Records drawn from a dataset
--- START ---
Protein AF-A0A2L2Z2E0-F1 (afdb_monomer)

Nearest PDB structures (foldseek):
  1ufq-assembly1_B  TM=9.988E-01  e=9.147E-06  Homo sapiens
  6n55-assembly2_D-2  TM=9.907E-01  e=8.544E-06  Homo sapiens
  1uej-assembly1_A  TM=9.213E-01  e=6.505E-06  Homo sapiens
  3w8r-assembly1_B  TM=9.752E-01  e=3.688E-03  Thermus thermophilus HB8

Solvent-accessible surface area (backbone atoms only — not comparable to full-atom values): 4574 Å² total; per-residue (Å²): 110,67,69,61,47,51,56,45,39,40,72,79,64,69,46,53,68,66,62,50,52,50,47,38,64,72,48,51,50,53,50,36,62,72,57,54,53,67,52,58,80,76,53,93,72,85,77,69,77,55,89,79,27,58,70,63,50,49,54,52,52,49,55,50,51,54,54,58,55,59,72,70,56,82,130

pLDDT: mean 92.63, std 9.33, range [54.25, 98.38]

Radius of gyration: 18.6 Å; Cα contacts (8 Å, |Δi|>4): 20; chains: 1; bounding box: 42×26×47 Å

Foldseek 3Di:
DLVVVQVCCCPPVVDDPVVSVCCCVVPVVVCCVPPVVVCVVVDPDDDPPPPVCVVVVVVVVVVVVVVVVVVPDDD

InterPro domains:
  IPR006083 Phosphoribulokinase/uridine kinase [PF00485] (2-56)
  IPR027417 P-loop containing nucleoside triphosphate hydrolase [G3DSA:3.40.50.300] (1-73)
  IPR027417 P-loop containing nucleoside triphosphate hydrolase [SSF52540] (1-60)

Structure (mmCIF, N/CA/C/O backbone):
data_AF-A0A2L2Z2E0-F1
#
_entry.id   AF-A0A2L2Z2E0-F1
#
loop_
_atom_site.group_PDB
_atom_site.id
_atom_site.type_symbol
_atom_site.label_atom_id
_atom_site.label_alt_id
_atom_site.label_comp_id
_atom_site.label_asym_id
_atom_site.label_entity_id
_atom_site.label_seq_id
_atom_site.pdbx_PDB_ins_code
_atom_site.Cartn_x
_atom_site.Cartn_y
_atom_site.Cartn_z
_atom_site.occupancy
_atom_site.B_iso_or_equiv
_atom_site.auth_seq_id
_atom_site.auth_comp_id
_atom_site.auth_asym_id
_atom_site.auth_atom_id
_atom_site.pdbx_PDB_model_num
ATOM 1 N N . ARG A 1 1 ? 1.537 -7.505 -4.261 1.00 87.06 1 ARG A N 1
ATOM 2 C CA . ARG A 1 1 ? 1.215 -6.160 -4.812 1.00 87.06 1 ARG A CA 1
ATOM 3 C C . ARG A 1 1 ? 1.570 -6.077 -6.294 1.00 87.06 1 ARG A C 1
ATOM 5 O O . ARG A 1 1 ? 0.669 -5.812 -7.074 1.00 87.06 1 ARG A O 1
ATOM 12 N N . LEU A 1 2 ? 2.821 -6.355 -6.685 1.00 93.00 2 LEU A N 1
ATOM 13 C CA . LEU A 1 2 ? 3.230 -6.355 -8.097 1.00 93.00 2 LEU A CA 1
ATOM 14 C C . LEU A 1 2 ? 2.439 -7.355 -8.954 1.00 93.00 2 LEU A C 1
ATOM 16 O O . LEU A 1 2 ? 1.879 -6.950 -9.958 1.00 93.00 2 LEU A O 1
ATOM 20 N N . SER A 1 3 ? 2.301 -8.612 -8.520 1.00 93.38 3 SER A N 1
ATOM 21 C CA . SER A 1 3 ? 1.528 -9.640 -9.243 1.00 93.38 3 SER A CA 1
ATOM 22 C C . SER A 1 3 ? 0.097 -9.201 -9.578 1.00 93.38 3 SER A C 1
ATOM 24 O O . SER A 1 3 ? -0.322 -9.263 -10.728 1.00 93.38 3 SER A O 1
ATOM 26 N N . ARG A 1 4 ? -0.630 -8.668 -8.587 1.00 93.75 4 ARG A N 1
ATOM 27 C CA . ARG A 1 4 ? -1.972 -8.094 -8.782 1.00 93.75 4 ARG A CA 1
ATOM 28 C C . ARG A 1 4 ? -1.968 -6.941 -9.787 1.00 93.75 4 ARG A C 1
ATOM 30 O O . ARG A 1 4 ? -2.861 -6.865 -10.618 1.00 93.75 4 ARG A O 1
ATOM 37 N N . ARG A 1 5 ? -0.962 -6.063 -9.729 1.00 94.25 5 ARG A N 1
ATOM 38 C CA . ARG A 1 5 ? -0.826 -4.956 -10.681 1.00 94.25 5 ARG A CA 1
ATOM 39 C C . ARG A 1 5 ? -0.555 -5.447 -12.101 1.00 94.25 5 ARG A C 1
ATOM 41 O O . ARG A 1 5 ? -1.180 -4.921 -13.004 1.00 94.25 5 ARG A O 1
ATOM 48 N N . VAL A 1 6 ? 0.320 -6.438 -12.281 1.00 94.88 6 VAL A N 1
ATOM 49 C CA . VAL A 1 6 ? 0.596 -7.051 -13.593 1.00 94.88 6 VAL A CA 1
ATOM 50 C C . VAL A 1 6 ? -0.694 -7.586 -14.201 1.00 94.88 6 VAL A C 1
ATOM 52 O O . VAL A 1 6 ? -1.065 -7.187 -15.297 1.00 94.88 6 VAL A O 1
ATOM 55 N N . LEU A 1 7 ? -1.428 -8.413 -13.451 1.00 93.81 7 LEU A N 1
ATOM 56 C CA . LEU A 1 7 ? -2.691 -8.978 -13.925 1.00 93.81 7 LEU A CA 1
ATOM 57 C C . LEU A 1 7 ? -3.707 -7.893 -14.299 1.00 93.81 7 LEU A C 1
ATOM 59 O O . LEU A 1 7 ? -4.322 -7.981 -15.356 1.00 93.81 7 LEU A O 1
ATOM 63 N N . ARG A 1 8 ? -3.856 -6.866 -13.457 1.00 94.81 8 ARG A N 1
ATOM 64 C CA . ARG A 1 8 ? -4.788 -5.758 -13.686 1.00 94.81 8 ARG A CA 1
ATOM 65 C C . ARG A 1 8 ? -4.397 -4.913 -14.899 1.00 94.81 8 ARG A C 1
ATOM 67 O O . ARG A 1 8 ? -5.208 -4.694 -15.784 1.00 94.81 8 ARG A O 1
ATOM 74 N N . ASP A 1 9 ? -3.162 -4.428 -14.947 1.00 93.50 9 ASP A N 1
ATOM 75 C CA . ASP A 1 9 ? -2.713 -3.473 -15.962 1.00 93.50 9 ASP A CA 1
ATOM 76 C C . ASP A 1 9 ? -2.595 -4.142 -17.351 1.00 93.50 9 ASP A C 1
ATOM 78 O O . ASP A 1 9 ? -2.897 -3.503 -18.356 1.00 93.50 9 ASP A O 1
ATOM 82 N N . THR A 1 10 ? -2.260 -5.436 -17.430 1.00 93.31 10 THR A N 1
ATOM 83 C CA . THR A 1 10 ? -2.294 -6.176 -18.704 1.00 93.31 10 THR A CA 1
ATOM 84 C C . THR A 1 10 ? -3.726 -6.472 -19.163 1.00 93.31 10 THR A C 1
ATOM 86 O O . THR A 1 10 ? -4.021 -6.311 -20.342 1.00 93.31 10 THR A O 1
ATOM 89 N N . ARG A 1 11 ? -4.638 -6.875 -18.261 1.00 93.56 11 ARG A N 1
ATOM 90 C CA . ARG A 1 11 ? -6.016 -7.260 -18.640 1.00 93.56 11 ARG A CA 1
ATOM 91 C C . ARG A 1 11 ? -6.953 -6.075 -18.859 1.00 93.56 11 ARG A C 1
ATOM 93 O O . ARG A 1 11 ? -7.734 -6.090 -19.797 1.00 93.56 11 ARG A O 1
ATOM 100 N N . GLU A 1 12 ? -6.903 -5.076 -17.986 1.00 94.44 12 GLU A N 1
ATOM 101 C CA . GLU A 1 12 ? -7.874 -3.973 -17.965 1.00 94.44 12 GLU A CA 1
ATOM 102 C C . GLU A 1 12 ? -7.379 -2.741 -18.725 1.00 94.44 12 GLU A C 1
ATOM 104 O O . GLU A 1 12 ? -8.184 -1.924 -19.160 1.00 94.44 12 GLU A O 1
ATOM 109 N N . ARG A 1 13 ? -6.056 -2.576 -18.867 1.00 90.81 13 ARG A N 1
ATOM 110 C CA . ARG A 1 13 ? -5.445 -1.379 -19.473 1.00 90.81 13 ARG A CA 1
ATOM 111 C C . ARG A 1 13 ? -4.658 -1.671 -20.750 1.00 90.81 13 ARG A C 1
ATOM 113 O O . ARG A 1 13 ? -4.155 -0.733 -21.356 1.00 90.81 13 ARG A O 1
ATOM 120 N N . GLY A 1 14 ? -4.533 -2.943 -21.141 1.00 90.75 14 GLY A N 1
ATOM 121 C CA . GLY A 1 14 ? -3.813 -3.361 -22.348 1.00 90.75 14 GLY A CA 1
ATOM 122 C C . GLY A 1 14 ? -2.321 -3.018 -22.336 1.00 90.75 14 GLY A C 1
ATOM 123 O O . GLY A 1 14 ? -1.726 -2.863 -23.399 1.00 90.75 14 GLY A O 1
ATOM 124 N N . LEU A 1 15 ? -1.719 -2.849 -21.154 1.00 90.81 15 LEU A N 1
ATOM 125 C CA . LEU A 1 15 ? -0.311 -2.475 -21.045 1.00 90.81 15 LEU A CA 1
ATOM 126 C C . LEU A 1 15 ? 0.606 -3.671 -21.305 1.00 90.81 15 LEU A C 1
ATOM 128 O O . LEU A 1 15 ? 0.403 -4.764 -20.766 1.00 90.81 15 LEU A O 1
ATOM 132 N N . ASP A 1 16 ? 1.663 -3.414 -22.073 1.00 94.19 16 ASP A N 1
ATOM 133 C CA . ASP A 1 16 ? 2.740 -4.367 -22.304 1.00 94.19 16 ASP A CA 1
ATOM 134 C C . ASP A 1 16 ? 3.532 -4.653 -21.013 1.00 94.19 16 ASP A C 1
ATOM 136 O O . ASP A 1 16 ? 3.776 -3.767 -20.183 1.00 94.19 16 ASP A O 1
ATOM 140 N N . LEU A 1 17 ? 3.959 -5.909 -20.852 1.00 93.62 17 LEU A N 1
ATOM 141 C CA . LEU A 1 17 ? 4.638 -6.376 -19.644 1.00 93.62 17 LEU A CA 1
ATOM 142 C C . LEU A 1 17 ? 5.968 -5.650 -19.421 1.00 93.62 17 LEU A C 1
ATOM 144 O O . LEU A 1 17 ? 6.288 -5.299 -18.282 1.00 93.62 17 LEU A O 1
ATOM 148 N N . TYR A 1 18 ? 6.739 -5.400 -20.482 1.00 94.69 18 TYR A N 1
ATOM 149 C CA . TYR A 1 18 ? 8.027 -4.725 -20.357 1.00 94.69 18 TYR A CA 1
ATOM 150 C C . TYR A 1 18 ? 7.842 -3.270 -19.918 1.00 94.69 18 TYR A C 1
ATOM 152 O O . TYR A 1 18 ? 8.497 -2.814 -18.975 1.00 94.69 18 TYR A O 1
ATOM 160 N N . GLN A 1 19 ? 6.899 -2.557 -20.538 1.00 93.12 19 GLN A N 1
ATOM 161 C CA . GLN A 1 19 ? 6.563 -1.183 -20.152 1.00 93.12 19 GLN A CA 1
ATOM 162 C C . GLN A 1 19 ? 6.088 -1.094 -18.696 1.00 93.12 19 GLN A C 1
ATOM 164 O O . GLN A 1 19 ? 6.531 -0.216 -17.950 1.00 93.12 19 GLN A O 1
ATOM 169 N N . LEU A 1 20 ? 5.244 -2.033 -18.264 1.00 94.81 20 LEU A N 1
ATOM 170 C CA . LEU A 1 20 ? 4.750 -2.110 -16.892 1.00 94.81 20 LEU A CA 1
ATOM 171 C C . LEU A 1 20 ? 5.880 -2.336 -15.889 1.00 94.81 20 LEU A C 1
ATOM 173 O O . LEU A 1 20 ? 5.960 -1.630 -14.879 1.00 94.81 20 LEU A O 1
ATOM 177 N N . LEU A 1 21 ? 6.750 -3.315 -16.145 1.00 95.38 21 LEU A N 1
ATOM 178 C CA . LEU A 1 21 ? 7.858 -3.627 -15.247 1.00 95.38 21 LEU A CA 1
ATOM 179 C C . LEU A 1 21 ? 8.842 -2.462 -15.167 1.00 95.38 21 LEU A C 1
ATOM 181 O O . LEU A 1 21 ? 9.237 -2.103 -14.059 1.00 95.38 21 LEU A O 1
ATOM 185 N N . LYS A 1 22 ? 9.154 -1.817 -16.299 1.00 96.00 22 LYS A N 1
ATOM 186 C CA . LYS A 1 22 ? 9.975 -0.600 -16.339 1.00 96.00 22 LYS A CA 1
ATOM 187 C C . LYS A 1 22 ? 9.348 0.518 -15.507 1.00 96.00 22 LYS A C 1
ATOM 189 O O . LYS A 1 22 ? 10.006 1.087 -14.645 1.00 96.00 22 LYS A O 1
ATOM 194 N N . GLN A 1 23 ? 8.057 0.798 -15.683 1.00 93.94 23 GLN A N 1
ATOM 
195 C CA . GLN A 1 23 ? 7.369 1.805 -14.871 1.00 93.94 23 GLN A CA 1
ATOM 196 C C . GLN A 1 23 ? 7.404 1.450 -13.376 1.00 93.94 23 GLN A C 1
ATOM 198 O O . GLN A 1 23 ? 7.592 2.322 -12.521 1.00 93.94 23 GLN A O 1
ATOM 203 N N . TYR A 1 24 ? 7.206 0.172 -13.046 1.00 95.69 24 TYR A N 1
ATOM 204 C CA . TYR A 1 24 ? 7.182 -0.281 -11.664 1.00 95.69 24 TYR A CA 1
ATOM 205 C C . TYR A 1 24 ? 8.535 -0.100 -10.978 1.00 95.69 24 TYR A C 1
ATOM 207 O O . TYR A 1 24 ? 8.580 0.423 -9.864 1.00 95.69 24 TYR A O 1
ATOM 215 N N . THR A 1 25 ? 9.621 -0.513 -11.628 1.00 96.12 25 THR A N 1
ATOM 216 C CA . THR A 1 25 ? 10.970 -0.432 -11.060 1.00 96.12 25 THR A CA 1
--- END ---
_TASK STATEMENT_. Please restate only the opening stretch of the records above: every line from the first through the one containing "Thermus thermophilus HB8", exactly as written.

_EXERCISE RESPONSE_.
Protein AF-A0A2L2Z2E0-F1 (afdb_monomer)

Nearest PDB structures (foldseek):
  1ufq-assembly1_B  TM=9.988E-01  e=9.147E-06  Homo sapiens
  6n55-assembly2_D-2  TM=9.907E-01  e=8.544E-06  Homo sapiens
  1uej-assembly1_A  TM=9.213E-01  e=6.505E-06  Homo sapiens
  3w8r-assembly1_B  TM=9.752E-01  e=3.688E-03  Thermus thermophilus HB8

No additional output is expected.